Ranieri Danilo, Belleudi Francesca, Magenta Alessandra, Torrisi Maria Rosaria
Istituto Pasteur-Fondazione Cenci Bolognetti, Dipartimento di Medicina Clinica e Molecolare, Sapienza Università di Roma, Italy.
Int J Cancer. 2015 Jul 1;137(1):61-72. doi: 10.1002/ijc.29373. Epub 2014 Dec 13.
The E5 oncoprotein of the human papillomavirus type 16 (HPV16 E5) deregulates epithelial homeostasis through the modulation of receptor tyrosine kinases and their signaling. Accordingly, the fibroblast growth factor receptor 2b (FGFR2b/KGFR), epithelial splicing transcript variant of the FGFR2, is down-modulated by the viral protein expression, leading to impairment of keratinocyte differentiation. Here, we report that, in cell models of transfected human keratinocytes as well as in cervical epithelial cells containing episomal HPV16, the down-regulation of FGFR2b induced by 16E5 is associated with the aberrant expression of the mesenchymal FGFR2c isoform as a consequence of splicing switch: in fact, quantitative RT-PCR analysis showed that this molecular event is transcriptionally regulated by the epithelial splicing regulatory proteins 1 and 2 (ESRP1 and ESRP2) and is able to produce effects synergistic with those caused by TGFβ treatment. Immunofluorescence analysis revealed that this altered FGFR2 splicing leads to changes in the specificity for the ligands FGFs and in the cellular response, triggering epithelial-mesenchymal transition (EMT). Through 16E5 or FGFR2 silencing as well as inhibition of FGFR2 activity we demonstrated the direct role of the viral protein in the receptor isoform switching and EMT, suggesting that these early molecular events during HPV infection might represent additional mechanisms driving cervical transformation and tumor progression.

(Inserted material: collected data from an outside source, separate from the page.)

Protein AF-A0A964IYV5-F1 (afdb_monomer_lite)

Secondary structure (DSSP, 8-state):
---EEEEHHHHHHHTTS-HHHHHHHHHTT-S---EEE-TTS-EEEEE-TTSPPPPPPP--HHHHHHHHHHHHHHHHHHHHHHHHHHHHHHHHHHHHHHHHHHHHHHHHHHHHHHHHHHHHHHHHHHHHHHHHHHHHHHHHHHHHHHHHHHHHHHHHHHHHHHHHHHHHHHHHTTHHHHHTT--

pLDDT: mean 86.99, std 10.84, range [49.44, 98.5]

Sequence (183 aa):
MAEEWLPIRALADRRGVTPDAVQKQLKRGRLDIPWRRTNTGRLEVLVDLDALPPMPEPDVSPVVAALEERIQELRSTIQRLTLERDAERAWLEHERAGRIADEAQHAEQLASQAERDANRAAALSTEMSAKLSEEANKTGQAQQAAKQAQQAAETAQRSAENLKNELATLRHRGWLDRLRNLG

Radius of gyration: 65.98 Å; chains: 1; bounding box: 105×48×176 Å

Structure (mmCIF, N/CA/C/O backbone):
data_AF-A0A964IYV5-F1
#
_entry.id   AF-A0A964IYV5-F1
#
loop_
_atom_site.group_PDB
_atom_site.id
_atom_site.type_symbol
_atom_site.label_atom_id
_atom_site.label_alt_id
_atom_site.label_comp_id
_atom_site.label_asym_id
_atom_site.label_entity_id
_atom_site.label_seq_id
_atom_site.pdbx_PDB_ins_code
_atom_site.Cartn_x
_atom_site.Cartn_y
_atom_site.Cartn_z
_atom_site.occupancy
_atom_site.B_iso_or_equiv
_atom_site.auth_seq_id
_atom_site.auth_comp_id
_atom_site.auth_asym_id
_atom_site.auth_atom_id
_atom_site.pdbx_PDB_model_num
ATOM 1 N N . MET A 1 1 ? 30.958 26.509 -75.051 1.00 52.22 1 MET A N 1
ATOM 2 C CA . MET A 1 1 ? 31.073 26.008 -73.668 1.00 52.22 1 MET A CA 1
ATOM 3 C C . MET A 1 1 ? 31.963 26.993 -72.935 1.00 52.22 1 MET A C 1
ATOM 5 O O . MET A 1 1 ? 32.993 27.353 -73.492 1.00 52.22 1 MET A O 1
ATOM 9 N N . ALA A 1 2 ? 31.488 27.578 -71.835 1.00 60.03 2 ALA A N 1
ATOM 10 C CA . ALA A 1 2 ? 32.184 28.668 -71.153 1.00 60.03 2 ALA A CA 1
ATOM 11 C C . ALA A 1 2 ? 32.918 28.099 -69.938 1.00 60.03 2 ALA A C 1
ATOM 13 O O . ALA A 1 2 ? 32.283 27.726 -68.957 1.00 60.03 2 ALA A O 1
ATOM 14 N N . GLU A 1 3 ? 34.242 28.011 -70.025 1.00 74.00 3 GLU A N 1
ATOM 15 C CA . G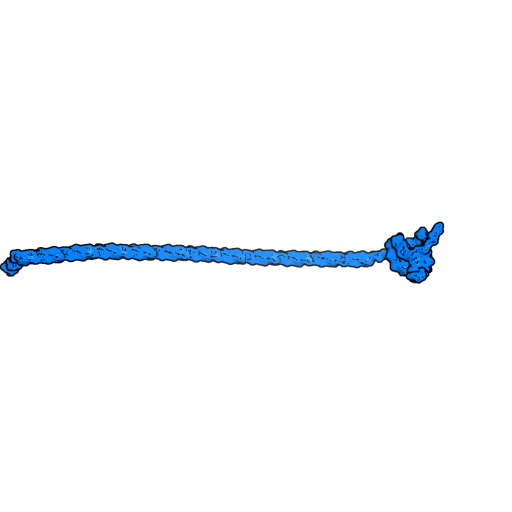LU A 1 3 ? 35.078 27.712 -68.867 1.00 74.00 3 GLU A CA 1
ATOM 16 C C . GLU A 1 3 ? 35.032 28.915 -67.915 1.00 74.00 3 GLU A C 1
ATOM 18 O O . GLU A 1 3 ? 35.421 30.028 -68.279 1.00 74.00 3 GLU A O 1
ATOM 23 N N . GLU A 1 4 ? 34.527 28.707 -66.700 1.00 83.19 4 GLU A N 1
ATOM 24 C CA . GLU A 1 4 ? 34.401 29.760 -65.692 1.00 83.19 4 GLU A CA 1
ATOM 25 C C . GLU A 1 4 ? 35.222 29.414 -64.446 1.00 83.19 4 GLU A C 1
ATOM 27 O O . GLU A 1 4 ? 35.269 28.267 -63.989 1.00 83.19 4 GLU A O 1
ATOM 32 N N . TRP A 1 5 ? 35.877 30.428 -63.879 1.00 84.31 5 TRP A N 1
ATOM 33 C CA . TRP A 1 5 ? 36.533 30.318 -62.581 1.00 84.31 5 TRP A CA 1
ATOM 34 C C . TRP A 1 5 ? 35.481 30.367 -61.477 1.00 84.31 5 TRP A C 1
ATOM 36 O O . TRP A 1 5 ? 34.950 31.429 -61.159 1.00 84.31 5 TRP A O 1
ATOM 46 N N . LEU A 1 6 ? 35.206 29.218 -60.864 1.00 84.75 6 LEU A N 1
ATOM 47 C CA . LEU A 1 6 ? 34.223 29.097 -59.794 1.00 84.75 6 LEU A CA 1
ATOM 48 C C . LEU A 1 6 ? 34.907 28.924 -58.433 1.00 84.75 6 LEU A C 1
ATOM 50 O O . LEU A 1 6 ? 35.892 28.188 -58.314 1.00 84.75 6 LEU A O 1
ATOM 54 N N . PRO A 1 7 ? 34.383 29.547 -57.362 1.00 88.75 7 PRO A N 1
ATOM 55 C CA . PRO A 1 7 ? 34.866 29.275 -56.016 1.00 88.75 7 PRO A CA 1
ATOM 56 C C . PRO A 1 7 ? 34.565 27.819 -55.631 1.00 88.75 7 PRO A C 1
ATOM 58 O O . PRO A 1 7 ? 33.488 27.304 -55.939 1.00 88.75 7 PRO A O 1
ATOM 61 N N . ILE A 1 8 ? 35.467 27.175 -54.873 1.00 86.50 8 ILE A N 1
ATOM 62 C CA . ILE A 1 8 ? 35.300 25.772 -54.422 1.00 86.50 8 ILE A CA 1
ATOM 63 C C . ILE A 1 8 ? 33.928 25.523 -53.783 1.00 86.50 8 ILE A C 1
ATOM 65 O O . ILE A 1 8 ? 33.359 24.451 -53.958 1.00 86.50 8 ILE A O 1
ATOM 69 N N . ARG A 1 9 ? 33.380 26.505 -53.058 1.00 85.88 9 ARG A N 1
ATOM 70 C CA . ARG A 1 9 ? 32.059 26.386 -52.431 1.00 85.88 9 ARG A CA 1
ATOM 71 C C . ARG A 1 9 ? 30.936 26.223 -53.459 1.00 85.88 9 ARG A C 1
ATOM 73 O O . ARG A 1 9 ? 30.126 25.326 -53.299 1.00 85.88 9 ARG A O 1
ATOM 80 N N . ALA A 1 10 ? 30.942 27.006 -54.539 1.00 85.25 10 ALA A N 1
ATOM 81 C CA . ALA A 1 10 ? 29.949 26.876 -55.607 1.00 85.25 10 ALA A CA 1
ATOM 82 C C . ALA A 1 10 ? 30.068 25.527 -56.336 1.00 85.25 10 ALA A C 1
ATOM 84 O O . ALA A 1 10 ? 29.059 24.928 -56.702 1.00 85.25 10 ALA A O 1
ATOM 85 N N . LEU A 1 11 ? 31.296 25.021 -56.496 1.00 83.31 11 LEU A N 1
ATOM 86 C CA . LEU A 1 11 ? 31.539 23.682 -57.033 1.00 83.31 11 LEU A CA 1
ATOM 87 C C . LEU A 1 11 ? 31.032 22.581 -56.085 1.00 83.31 11 LEU A C 1
ATOM 89 O O . LEU A 1 11 ? 30.449 21.600 -56.538 1.00 83.31 11 LEU A O 1
ATOM 93 N N . ALA A 1 12 ? 31.239 22.743 -54.779 1.00 84.25 12 ALA A N 1
ATOM 94 C CA . ALA A 1 12 ? 30.813 21.798 -53.753 1.00 84.25 12 ALA A CA 1
ATOM 95 C C . ALA A 1 12 ? 29.283 21.727 -53.633 1.00 84.25 12 ALA A C 1
ATOM 97 O O . ALA A 1 12 ? 28.725 20.631 -53.657 1.00 84.25 12 ALA A O 1
ATOM 98 N N . ASP A 1 13 ? 28.618 22.886 -53.613 1.00 84.38 13 ASP A N 1
ATOM 99 C CA . ASP A 1 13 ? 27.159 22.998 -53.536 1.00 84.38 13 ASP A CA 1
ATOM 100 C C . ASP A 1 13 ? 26.489 22.331 -54.751 1.00 84.38 13 ASP A C 1
ATOM 102 O O . ASP A 1 13 ? 25.541 21.565 -54.597 1.00 84.38 13 ASP A O 1
ATOM 106 N N . ARG A 1 14 ? 27.025 22.538 -55.964 1.00 78.56 14 ARG A N 1
ATOM 107 C CA . ARG A 1 14 ? 26.504 21.898 -57.188 1.00 78.56 14 ARG A CA 1
ATOM 108 C C . ARG A 1 14 ? 26.772 20.397 -57.261 1.00 78.56 14 ARG A C 1
ATOM 110 O O . ARG A 1 14 ? 26.016 19.681 -57.905 1.00 78.56 14 ARG A O 1
ATOM 117 N N . ARG A 1 15 ? 27.836 19.919 -56.613 1.00 76.25 15 ARG A N 1
ATOM 118 C CA . ARG A 1 15 ? 28.178 18.492 -56.536 1.00 76.25 15 ARG A CA 1
ATOM 119 C C . ARG A 1 15 ? 27.559 17.782 -55.325 1.00 76.25 15 ARG A C 1
ATOM 121 O O . ARG A 1 15 ? 27.790 16.588 -55.171 1.00 76.25 15 ARG A O 1
ATOM 128 N N . GLY A 1 16 ? 26.818 18.486 -54.463 1.00 77.38 16 GLY A N 1
ATOM 129 C CA . GLY A 1 16 ? 26.204 17.907 -53.262 1.00 77.38 16 GLY A CA 1
ATOM 130 C C . GLY A 1 16 ? 27.215 17.379 -52.236 1.00 77.38 16 GLY A C 1
ATOM 131 O O . GLY A 1 16 ? 26.910 16.458 -51.484 1.00 77.38 16 GLY A O 1
ATOM 132 N N . VAL A 1 17 ? 28.433 17.929 -52.212 1.00 81.94 17 VAL A N 1
ATOM 133 C CA . VAL A 1 17 ? 29.525 17.492 -51.325 1.00 81.94 17 VAL A CA 1
ATOM 134 C C . VAL A 1 17 ? 30.045 18.649 -50.482 1.00 81.94 17 VAL A C 1
ATOM 136 O O . VAL A 1 17 ? 29.771 19.815 -50.748 1.00 81.94 17 VAL A O 1
ATOM 139 N N . THR A 1 18 ? 30.840 18.349 -49.456 1.00 85.88 18 THR A N 1
ATOM 140 C CA . THR A 1 18 ? 31.451 19.400 -48.638 1.00 85.88 18 THR A CA 1
ATOM 141 C C . THR A 1 18 ? 32.609 20.088 -49.383 1.00 85.88 18 THR A C 1
ATOM 143 O O . THR A 1 18 ? 33.366 19.426 -50.102 1.00 85.88 18 THR A O 1
ATOM 146 N N . PRO A 1 19 ? 32.830 21.404 -49.181 1.00 85.94 19 PRO A N 1
ATOM 147 C CA . PRO A 1 19 ? 33.981 22.115 -49.751 1.00 85.94 19 PRO A CA 1
ATOM 148 C C . PRO A 1 19 ? 35.338 21.477 -49.405 1.00 85.94 19 PRO A C 1
ATOM 150 O O . PRO A 1 19 ? 36.266 21.502 -50.213 1.00 85.94 19 PRO A O 1
ATOM 153 N N . ASP A 1 20 ? 35.442 20.858 -48.225 1.00 85.94 20 ASP A N 1
ATOM 154 C CA . ASP A 1 20 ? 36.636 20.132 -47.780 1.00 85.94 20 ASP A CA 1
ATOM 155 C C . ASP A 1 20 ? 36.890 18.856 -48.606 1.00 85.94 20 ASP A C 1
ATOM 157 O O . ASP A 1 20 ? 38.037 18.560 -48.950 1.00 85.94 20 ASP A O 1
ATOM 161 N N . ALA A 1 21 ? 35.839 18.129 -49.008 1.00 83.06 21 ALA A N 1
ATOM 162 C CA . ALA A 1 21 ? 35.969 16.958 -49.877 1.00 83.06 21 ALA A CA 1
ATOM 163 C C . ALA A 1 21 ? 36.528 17.338 -51.259 1.00 83.06 21 ALA A C 1
ATOM 165 O O . ALA A 1 21 ? 37.461 16.694 -51.747 1.00 83.06 21 ALA A O 1
ATOM 166 N N . VAL A 1 22 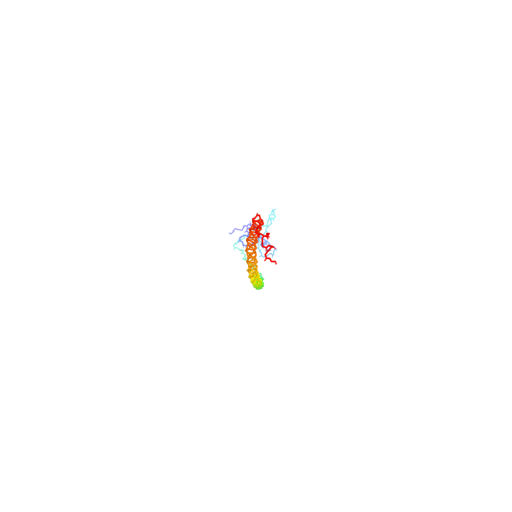? 36.028 18.433 -51.843 1.00 82.56 22 VAL A N 1
ATOM 167 C CA . VAL A 1 22 ? 36.523 18.984 -53.118 1.00 82.56 22 VAL A CA 1
ATOM 168 C C . VAL A 1 22 ? 37.988 19.410 -52.990 1.00 82.56 22 VAL A C 1
ATOM 170 O O . VAL A 1 22 ? 38.827 19.042 -53.814 1.00 82.56 22 VAL A O 1
ATOM 173 N N . GLN A 1 23 ? 38.337 20.117 -51.911 1.00 84.62 23 GLN A N 1
ATOM 174 C CA . GLN A 1 23 ? 39.711 20.552 -51.660 1.00 84.62 23 GLN A CA 1
ATOM 175 C C . GLN A 1 23 ? 40.681 19.374 -51.478 1.00 84.62 23 GLN A C 1
ATOM 177 O O . GLN A 1 23 ? 41.802 19.410 -51.995 1.00 84.62 23 GLN A O 1
ATOM 182 N N . LYS A 1 24 ? 40.279 18.324 -50.751 1.00 85.00 24 LYS A N 1
ATOM 183 C CA . LYS A 1 24 ? 41.089 17.112 -50.561 1.00 85.00 24 LYS A CA 1
ATOM 184 C C . LYS A 1 24 ? 41.328 16.375 -51.875 1.00 85.00 24 LYS A C 1
ATOM 186 O O . LYS A 1 24 ? 42.421 15.848 -52.062 1.00 85.00 24 LYS A O 1
ATOM 191 N N . GLN A 1 25 ? 40.358 16.346 -52.785 1.00 79.62 25 GLN A N 1
ATOM 192 C CA . GLN A 1 25 ? 40.529 15.701 -54.086 1.00 79.62 25 GLN A CA 1
ATOM 193 C C . GLN A 1 25 ? 41.418 16.498 -55.045 1.00 79.62 25 GLN A C 1
ATOM 195 O O . GLN A 1 25 ? 42.283 15.888 -55.673 1.00 79.62 25 GLN A O 1
ATOM 200 N N . LEU A 1 26 ? 41.290 17.831 -55.080 1.00 80.69 26 LEU A N 1
ATOM 201 C CA . LEU A 1 26 ? 42.211 18.707 -55.823 1.00 80.69 26 LEU A CA 1
ATOM 202 C C . LEU A 1 26 ? 43.657 18.525 -55.338 1.00 80.69 26 LEU A C 1
ATOM 204 O O . LEU A 1 26 ? 44.562 18.295 -56.132 1.00 80.69 26 LEU A O 1
ATOM 208 N N . LYS A 1 27 ? 43.877 18.534 -54.015 1.00 81.56 27 LYS A N 1
ATOM 209 C CA . LYS A 1 27 ? 45.212 18.323 -53.419 1.00 81.56 27 LYS A CA 1
ATOM 210 C C . LYS A 1 27 ? 45.792 16.932 -53.684 1.00 81.56 27 LYS A C 1
ATOM 212 O O . LYS A 1 27 ? 47.006 16.781 -53.701 1.00 81.56 27 LYS A O 1
ATOM 217 N N . ARG A 1 28 ? 44.938 15.918 -53.838 1.00 82.75 28 ARG A N 1
ATOM 218 C CA . ARG A 1 28 ? 45.333 14.528 -54.119 1.00 82.75 28 ARG A CA 1
ATOM 219 C C . ARG A 1 28 ? 45.448 14.230 -55.621 1.00 82.75 28 ARG A C 1
ATOM 221 O O . ARG A 1 28 ? 45.662 13.073 -55.961 1.00 82.75 28 ARG A O 1
ATOM 228 N N . GLY A 1 29 ? 45.260 15.226 -56.495 1.00 77.50 29 GLY A N 1
ATOM 229 C CA . GLY A 1 29 ? 45.318 15.057 -57.952 1.00 77.50 29 GLY A CA 1
ATOM 230 C C . GLY A 1 29 ? 44.205 14.175 -58.528 1.00 77.50 29 GLY A C 1
ATOM 231 O O . GLY A 1 29 ? 44.358 13.633 -59.613 1.00 77.50 29 GLY A O 1
ATOM 232 N N . ARG A 1 30 ? 43.097 13.983 -57.796 1.00 77.06 30 ARG A N 1
ATOM 233 C CA . ARG A 1 30 ? 41.952 13.165 -58.251 1.00 77.06 30 ARG A CA 1
ATOM 234 C C . ARG A 1 30 ? 40.954 13.948 -59.102 1.00 77.06 30 ARG A C 1
ATOM 236 O O . ARG A 1 30 ? 40.104 13.350 -59.748 1.00 77.06 30 ARG A O 1
ATOM 243 N N . LEU A 1 31 ? 41.041 15.274 -59.057 1.00 72.94 31 LEU A N 1
ATOM 244 C CA . LEU A 1 31 ? 40.318 16.190 -59.925 1.00 72.94 31 LEU A CA 1
ATOM 245 C C . LEU A 1 31 ? 41.366 16.882 -60.787 1.00 72.94 31 LEU A C 1
ATOM 247 O O . LEU A 1 31 ? 42.071 17.763 -60.294 1.00 72.94 31 LEU A O 1
ATOM 251 N N . ASP A 1 32 ? 41.488 16.439 -62.035 1.00 73.75 32 ASP A N 1
ATOM 252 C CA . ASP A 1 32 ? 42.389 17.039 -63.018 1.00 73.75 32 ASP A CA 1
ATOM 253 C C . ASP A 1 32 ? 41.753 18.313 -63.580 1.00 73.75 32 ASP A C 1
ATOM 255 O O . ASP A 1 32 ? 41.183 18.340 -64.667 1.00 73.75 32 ASP A O 1
ATOM 259 N N . ILE A 1 33 ? 41.715 19.343 -62.736 1.00 79.44 33 ILE A N 1
ATOM 260 C CA . ILE A 1 33 ? 41.076 20.618 -63.035 1.00 79.44 33 ILE A CA 1
ATOM 261 C C . ILE A 1 33 ? 42.038 21.745 -62.642 1.00 79.44 33 ILE A C 1
ATOM 263 O O . ILE A 1 33 ? 42.514 21.759 -61.496 1.00 79.44 33 ILE A O 1
ATOM 267 N N . PRO A 1 34 ? 42.311 22.719 -63.531 1.00 82.50 34 PRO A N 1
ATOM 268 C CA . PRO A 1 34 ? 43.136 23.869 -63.193 1.00 82.50 34 PRO A CA 1
ATOM 269 C C . PRO A 1 34 ? 42.538 24.640 -62.014 1.00 82.50 34 PRO A C 1
ATOM 271 O O . PRO A 1 34 ? 41.355 24.977 -61.999 1.00 82.50 34 PRO A O 1
ATOM 274 N N . TRP A 1 35 ? 43.358 24.949 -61.014 1.00 85.56 35 TRP A N 1
ATOM 275 C CA . TRP A 1 35 ? 42.941 25.728 -59.853 1.00 85.56 35 TRP A CA 1
ATOM 276 C C . TRP A 1 35 ? 43.931 26.851 -59.572 1.00 85.56 35 TRP A C 1
ATOM 278 O O . TRP A 1 35 ? 45.124 26.749 -59.857 1.00 85.56 35 TRP A O 1
ATOM 288 N N . ARG A 1 36 ? 43.433 27.939 -58.988 1.00 84.50 36 ARG A N 1
ATOM 289 C CA . ARG A 1 36 ? 44.237 29.091 -58.581 1.00 84.50 36 ARG A CA 1
ATOM 290 C C . ARG A 1 36 ? 43.841 29.563 -57.194 1.00 84.50 36 ARG A C 1
ATOM 292 O O . ARG A 1 36 ? 42.736 29.307 -56.714 1.00 84.50 36 ARG A O 1
ATOM 299 N N . ARG A 1 37 ? 44.751 30.286 -56.550 1.00 84.19 37 ARG A N 1
ATOM 300 C CA . ARG A 1 37 ? 44.432 31.077 -55.361 1.00 84.19 37 ARG A CA 1
ATOM 301 C C . ARG A 1 37 ? 44.268 32.530 -55.762 1.00 84.19 37 ARG A C 1
ATOM 303 O O . ARG A 1 37 ? 45.129 33.081 -56.438 1.00 84.19 37 ARG A O 1
ATOM 310 N N . THR A 1 38 ? 43.175 33.140 -55.334 1.00 83.25 38 THR A N 1
ATOM 311 C CA . THR A 1 38 ? 42.987 34.583 -55.446 1.00 83.25 38 THR A CA 1
ATOM 312 C C . THR A 1 38 ? 43.912 35.311 -54.471 1.00 83.25 38 THR A C 1
ATOM 314 O O . THR A 1 38 ? 44.374 34.741 -53.478 1.00 83.25 38 THR A O 1
ATOM 317 N N . ASN A 1 39 ? 44.103 36.612 -54.685 1.00 78.81 39 ASN A N 1
ATOM 318 C CA . ASN A 1 39 ? 44.857 37.481 -53.770 1.00 78.81 39 ASN A CA 1
ATOM 319 C C . ASN A 1 39 ? 44.247 37.542 -52.354 1.00 78.81 39 ASN A C 1
ATOM 321 O O . ASN A 1 39 ? 44.921 37.913 -51.402 1.00 78.81 39 ASN A O 1
ATOM 325 N N . THR A 1 40 ? 42.980 37.141 -52.202 1.00 77.56 40 THR A N 1
ATOM 326 C CA . THR A 1 40 ? 42.274 37.018 -50.916 1.00 77.56 40 THR A CA 1
ATOM 327 C C . THR A 1 40 ? 42.449 35.645 -50.253 1.00 77.56 40 THR A C 1
ATOM 329 O O . THR A 1 40 ? 41.813 35.364 -49.240 1.00 77.56 40 THR A O 1
ATOM 332 N N . GLY A 1 41 ? 43.280 34.766 -50.824 1.00 78.31 41 GLY A N 1
ATOM 333 C CA . GLY A 1 41 ? 43.550 33.419 -50.317 1.00 78.31 41 GLY A CA 1
ATOM 334 C C . GLY A 1 41 ? 42.454 32.391 -50.617 1.00 78.31 41 GLY A C 1
ATOM 335 O O . GLY A 1 41 ? 42.550 31.252 -50.158 1.00 78.31 41 GLY A O 1
ATOM 336 N N . ARG A 1 42 ? 41.418 32.754 -51.388 1.00 80.31 42 ARG A N 1
ATOM 337 C CA . ARG A 1 42 ? 40.334 31.837 -51.771 1.00 80.31 42 ARG A CA 1
ATOM 338 C C . ARG A 1 42 ? 40.774 30.959 -52.937 1.00 80.31 42 ARG A C 1
ATOM 340 O O . ARG A 1 42 ? 41.502 31.401 -53.818 1.00 80.31 42 ARG A O 1
ATOM 347 N N . LEU A 1 43 ? 40.333 29.705 -52.927 1.00 82.94 43 LEU A N 1
ATOM 348 C CA . LEU A 1 43 ? 40.584 28.764 -54.013 1.00 82.94 43 LEU A CA 1
ATOM 349 C C . LEU A 1 43 ? 39.463 28.849 -55.052 1.00 82.94 43 LEU A C 1
ATOM 351 O O . LEU A 1 43 ? 38.285 28.690 -54.715 1.00 82.94 43 LEU A O 1
ATOM 355 N N . GLU A 1 44 ? 39.861 29.062 -56.299 1.00 86.06 44 GLU A N 1
ATOM 356 C CA . GLU A 1 44 ? 39.003 29.029 -57.480 1.00 86.06 44 GLU A CA 1
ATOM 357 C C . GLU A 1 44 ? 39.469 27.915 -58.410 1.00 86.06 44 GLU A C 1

人乳头瘤病毒16型(HPV16)的E5癌蛋白通过调节受体酪氨酸激酶及其信号传导来破坏上皮细胞的稳态。因此,成纤维细胞生长因子受体2b(FGFR2b/KGFR),即FGFR2的上皮剪接转录变体,会因病毒蛋白表达而下调,导致角质形成细胞分化受损。在此,我们报告,在转染的人角质形成细胞的细胞模型以及含有游离型HPV16的宫颈上皮细胞中,16E5诱导的FGFR2b下调与间充质FGFR2c异构体的异常表达相关,这是剪接转换的结果:事实上,定量RT-PCR分析表明,这一分子事件受上皮剪接调节蛋白1和2(ESRP1和ESRP2)的转录调控,并且能够产生与TGFβ处理所引起的效应协同的作用。免疫荧光分析显示,这种FGFR2剪接改变导致对配体FGFs的特异性改变以及细胞反应改变,从而引发上皮-间质转化(EMT)。通过16E5或FGFR2沉默以及FGFR2活性抑制,我们证明了病毒蛋白在受体异构体转换和EMT中的直接作用,表明HPV感染期间的这些早期分子事件可能代表了驱动宫颈转化和肿瘤进展的额外机制。